The study extensively investigated the performance of the ARISE-SAI-1.5 model in evaluating the effects of solar radiation management (SRM) on the potential of photovoltaic energy (PVE) in Nigeria. The analysis revealed variations in PV energy estimation specific to each region, indicating the potential impact of SRM implementation on solar energy production as an approach for climate change mitigation efforts. The index of agreement consistently demonstrated a strong correlation between SRM-simulated and reference PV energy in several regions, although complexities were observed in the coastal region, highlighting the importance of tailored SRM strategies for oceanic areas. The findings from the root mean square error analysis also pointed out regional differences in prediction accuracy. Future projections under SRM scenarios showed potential increase in the Sahel, Guinea Savannah, rainforest, and some selected coastal areas, emphasizing the need to consider regional variability.

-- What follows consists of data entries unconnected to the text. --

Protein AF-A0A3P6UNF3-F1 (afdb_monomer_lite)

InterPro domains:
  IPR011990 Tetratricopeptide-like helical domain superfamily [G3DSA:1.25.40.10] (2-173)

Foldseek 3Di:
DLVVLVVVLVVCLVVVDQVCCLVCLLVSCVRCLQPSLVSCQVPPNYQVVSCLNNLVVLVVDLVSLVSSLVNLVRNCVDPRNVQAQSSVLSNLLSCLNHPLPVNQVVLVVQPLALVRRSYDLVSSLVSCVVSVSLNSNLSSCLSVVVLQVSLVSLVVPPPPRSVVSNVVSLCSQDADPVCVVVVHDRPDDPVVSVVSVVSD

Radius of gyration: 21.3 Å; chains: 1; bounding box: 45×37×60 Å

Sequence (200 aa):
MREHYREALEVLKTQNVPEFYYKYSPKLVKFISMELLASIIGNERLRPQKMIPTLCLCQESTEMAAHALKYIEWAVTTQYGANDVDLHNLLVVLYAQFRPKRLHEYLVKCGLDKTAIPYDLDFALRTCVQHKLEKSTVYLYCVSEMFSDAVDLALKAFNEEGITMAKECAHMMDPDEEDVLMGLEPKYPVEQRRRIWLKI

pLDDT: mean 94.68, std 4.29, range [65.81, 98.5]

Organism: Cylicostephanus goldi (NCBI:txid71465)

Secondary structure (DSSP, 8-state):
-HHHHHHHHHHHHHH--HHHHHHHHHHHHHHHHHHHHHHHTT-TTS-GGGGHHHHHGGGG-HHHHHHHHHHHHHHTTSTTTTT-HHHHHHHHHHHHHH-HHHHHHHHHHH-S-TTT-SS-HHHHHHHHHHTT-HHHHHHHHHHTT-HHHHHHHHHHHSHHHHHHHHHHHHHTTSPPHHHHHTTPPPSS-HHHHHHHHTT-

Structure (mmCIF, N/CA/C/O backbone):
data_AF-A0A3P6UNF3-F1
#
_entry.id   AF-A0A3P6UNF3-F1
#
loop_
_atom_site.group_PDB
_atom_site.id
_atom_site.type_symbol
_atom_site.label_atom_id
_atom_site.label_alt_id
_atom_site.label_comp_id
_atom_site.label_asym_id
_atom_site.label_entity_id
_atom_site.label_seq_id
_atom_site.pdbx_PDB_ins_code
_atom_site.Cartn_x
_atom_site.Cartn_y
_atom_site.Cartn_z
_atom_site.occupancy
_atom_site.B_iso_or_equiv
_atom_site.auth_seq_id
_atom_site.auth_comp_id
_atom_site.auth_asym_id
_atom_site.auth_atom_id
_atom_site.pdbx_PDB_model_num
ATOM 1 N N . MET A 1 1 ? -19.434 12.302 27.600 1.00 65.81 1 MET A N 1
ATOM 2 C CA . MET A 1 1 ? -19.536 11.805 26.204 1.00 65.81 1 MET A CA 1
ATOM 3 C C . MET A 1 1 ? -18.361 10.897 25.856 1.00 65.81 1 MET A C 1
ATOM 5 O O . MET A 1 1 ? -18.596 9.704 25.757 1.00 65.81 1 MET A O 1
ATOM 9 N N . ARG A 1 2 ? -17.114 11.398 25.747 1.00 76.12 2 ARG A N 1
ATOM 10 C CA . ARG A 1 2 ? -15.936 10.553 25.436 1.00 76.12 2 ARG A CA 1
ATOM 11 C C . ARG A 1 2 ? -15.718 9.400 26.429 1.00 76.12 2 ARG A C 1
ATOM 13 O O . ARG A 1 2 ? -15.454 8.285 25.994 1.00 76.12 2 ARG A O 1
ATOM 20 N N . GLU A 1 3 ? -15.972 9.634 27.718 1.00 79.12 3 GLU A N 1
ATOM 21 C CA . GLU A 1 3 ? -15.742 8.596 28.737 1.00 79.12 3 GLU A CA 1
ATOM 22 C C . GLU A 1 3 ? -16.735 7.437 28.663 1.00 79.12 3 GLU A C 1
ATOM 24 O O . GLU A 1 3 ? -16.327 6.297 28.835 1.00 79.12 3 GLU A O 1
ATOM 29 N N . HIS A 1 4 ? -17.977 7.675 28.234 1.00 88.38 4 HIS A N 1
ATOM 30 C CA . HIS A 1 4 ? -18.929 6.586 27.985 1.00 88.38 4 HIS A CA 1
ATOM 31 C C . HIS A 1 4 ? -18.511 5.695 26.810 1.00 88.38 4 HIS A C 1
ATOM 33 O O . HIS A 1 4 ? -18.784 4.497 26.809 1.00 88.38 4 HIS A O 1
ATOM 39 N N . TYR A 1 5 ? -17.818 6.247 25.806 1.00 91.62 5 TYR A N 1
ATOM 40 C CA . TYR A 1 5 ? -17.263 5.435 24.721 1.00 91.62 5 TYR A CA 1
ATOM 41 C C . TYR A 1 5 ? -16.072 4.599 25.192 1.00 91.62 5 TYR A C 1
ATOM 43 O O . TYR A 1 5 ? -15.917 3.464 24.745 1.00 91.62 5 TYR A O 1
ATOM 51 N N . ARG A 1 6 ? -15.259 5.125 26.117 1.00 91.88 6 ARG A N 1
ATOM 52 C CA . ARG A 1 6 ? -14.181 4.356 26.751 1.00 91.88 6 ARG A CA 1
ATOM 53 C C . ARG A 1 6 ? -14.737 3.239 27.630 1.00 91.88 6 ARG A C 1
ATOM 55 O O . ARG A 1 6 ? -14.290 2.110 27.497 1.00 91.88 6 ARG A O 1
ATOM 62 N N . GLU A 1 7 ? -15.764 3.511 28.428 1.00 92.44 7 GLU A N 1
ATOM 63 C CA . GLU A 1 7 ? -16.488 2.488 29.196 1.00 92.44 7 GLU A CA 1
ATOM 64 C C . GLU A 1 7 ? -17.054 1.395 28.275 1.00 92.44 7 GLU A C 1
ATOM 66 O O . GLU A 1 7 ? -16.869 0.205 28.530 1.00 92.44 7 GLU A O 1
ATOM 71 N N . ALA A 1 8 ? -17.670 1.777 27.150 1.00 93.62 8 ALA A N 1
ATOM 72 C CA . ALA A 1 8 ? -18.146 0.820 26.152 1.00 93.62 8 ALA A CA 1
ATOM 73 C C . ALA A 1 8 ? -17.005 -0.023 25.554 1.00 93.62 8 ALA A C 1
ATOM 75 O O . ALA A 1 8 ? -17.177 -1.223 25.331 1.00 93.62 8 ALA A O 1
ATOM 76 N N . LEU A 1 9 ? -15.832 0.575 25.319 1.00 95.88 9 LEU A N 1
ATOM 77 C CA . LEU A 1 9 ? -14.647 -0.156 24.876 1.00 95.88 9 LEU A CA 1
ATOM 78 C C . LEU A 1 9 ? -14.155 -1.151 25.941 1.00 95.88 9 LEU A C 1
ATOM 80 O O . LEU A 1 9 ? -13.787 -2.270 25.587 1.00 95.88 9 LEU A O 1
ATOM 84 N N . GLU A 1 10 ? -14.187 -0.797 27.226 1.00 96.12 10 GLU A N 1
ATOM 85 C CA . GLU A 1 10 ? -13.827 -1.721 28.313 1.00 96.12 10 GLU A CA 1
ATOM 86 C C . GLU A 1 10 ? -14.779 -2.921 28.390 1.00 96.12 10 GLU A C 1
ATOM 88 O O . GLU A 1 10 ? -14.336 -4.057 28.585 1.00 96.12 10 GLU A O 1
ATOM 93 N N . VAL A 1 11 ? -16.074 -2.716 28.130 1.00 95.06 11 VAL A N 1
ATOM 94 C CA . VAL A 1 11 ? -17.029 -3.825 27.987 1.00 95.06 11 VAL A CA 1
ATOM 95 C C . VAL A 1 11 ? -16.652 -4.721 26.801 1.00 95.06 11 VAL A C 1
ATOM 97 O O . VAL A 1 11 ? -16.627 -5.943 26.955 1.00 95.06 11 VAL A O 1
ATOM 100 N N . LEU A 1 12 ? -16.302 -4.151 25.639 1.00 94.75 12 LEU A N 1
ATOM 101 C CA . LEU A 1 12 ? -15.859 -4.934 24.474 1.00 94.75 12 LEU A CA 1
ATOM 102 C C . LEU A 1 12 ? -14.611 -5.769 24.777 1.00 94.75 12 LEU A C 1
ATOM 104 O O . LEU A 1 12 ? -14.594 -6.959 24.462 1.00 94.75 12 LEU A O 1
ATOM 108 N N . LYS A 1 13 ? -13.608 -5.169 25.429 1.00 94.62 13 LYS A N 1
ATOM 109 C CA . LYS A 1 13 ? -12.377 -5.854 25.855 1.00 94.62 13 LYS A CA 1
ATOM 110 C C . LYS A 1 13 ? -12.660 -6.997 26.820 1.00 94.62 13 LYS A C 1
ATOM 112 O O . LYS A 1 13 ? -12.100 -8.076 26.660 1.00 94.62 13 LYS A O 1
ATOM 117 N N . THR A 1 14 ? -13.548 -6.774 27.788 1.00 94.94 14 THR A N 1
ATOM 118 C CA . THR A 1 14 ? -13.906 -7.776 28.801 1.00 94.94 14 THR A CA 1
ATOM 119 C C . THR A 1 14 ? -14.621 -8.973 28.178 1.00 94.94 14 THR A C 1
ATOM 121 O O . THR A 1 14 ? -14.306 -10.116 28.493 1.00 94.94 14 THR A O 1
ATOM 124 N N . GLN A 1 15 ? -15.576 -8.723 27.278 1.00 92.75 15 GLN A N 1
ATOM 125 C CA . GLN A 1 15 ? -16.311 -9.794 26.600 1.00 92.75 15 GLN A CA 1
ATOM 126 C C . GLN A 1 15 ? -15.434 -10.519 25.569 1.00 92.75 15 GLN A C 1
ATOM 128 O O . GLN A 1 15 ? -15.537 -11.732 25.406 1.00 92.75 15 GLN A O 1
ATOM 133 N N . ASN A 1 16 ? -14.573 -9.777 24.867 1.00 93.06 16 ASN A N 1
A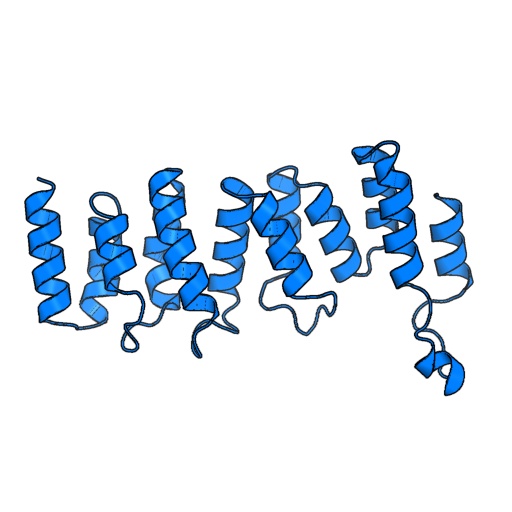TOM 134 C CA . ASN A 1 16 ? -13.681 -10.263 23.815 1.00 93.06 16 ASN A CA 1
ATOM 135 C C . ASN A 1 16 ? -14.374 -11.171 22.772 1.00 93.06 16 ASN A C 1
ATOM 137 O O . ASN A 1 16 ? -13.832 -12.200 22.348 1.00 93.06 16 ASN A O 1
ATOM 141 N N . VAL A 1 17 ? -15.601 -10.789 22.397 1.00 96.44 17 VAL A N 1
ATOM 142 C CA . VAL A 1 17 ? -16.433 -11.459 21.388 1.00 96.44 17 VAL A CA 1
ATOM 143 C C . VAL A 1 17 ? -16.267 -10.727 20.049 1.00 96.44 17 VAL A C 1
ATOM 145 O O . VAL A 1 17 ? -16.646 -9.551 19.963 1.00 96.44 17 VAL A O 1
ATOM 148 N N . PRO A 1 18 ? -15.728 -11.375 18.998 1.00 96.00 18 PRO A N 1
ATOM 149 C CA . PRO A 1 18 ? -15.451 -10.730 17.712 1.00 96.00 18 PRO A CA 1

These findings have significant implications for Nigeria’s renewable energy sector, suggesting that SRM could be a promising approach to enhance PV energy generation in the face of changing climate conditions. However, the study acknowledges its limitations in terms of regional focus and recommends extending research to other African countries. It also shows the importance of incorporating local factors that influence photovoltaic energy potential and assessing the broader socio-economic and environmental impacts of solar radiation management strategies. Furthermore, the study proposes conducting long-term spatial variation studies to evaluate the sustained benefits and potential risks of SRM by providing valuable information for informed decision-making in Nigeria’s sustainable advancement of renewable energy utilization.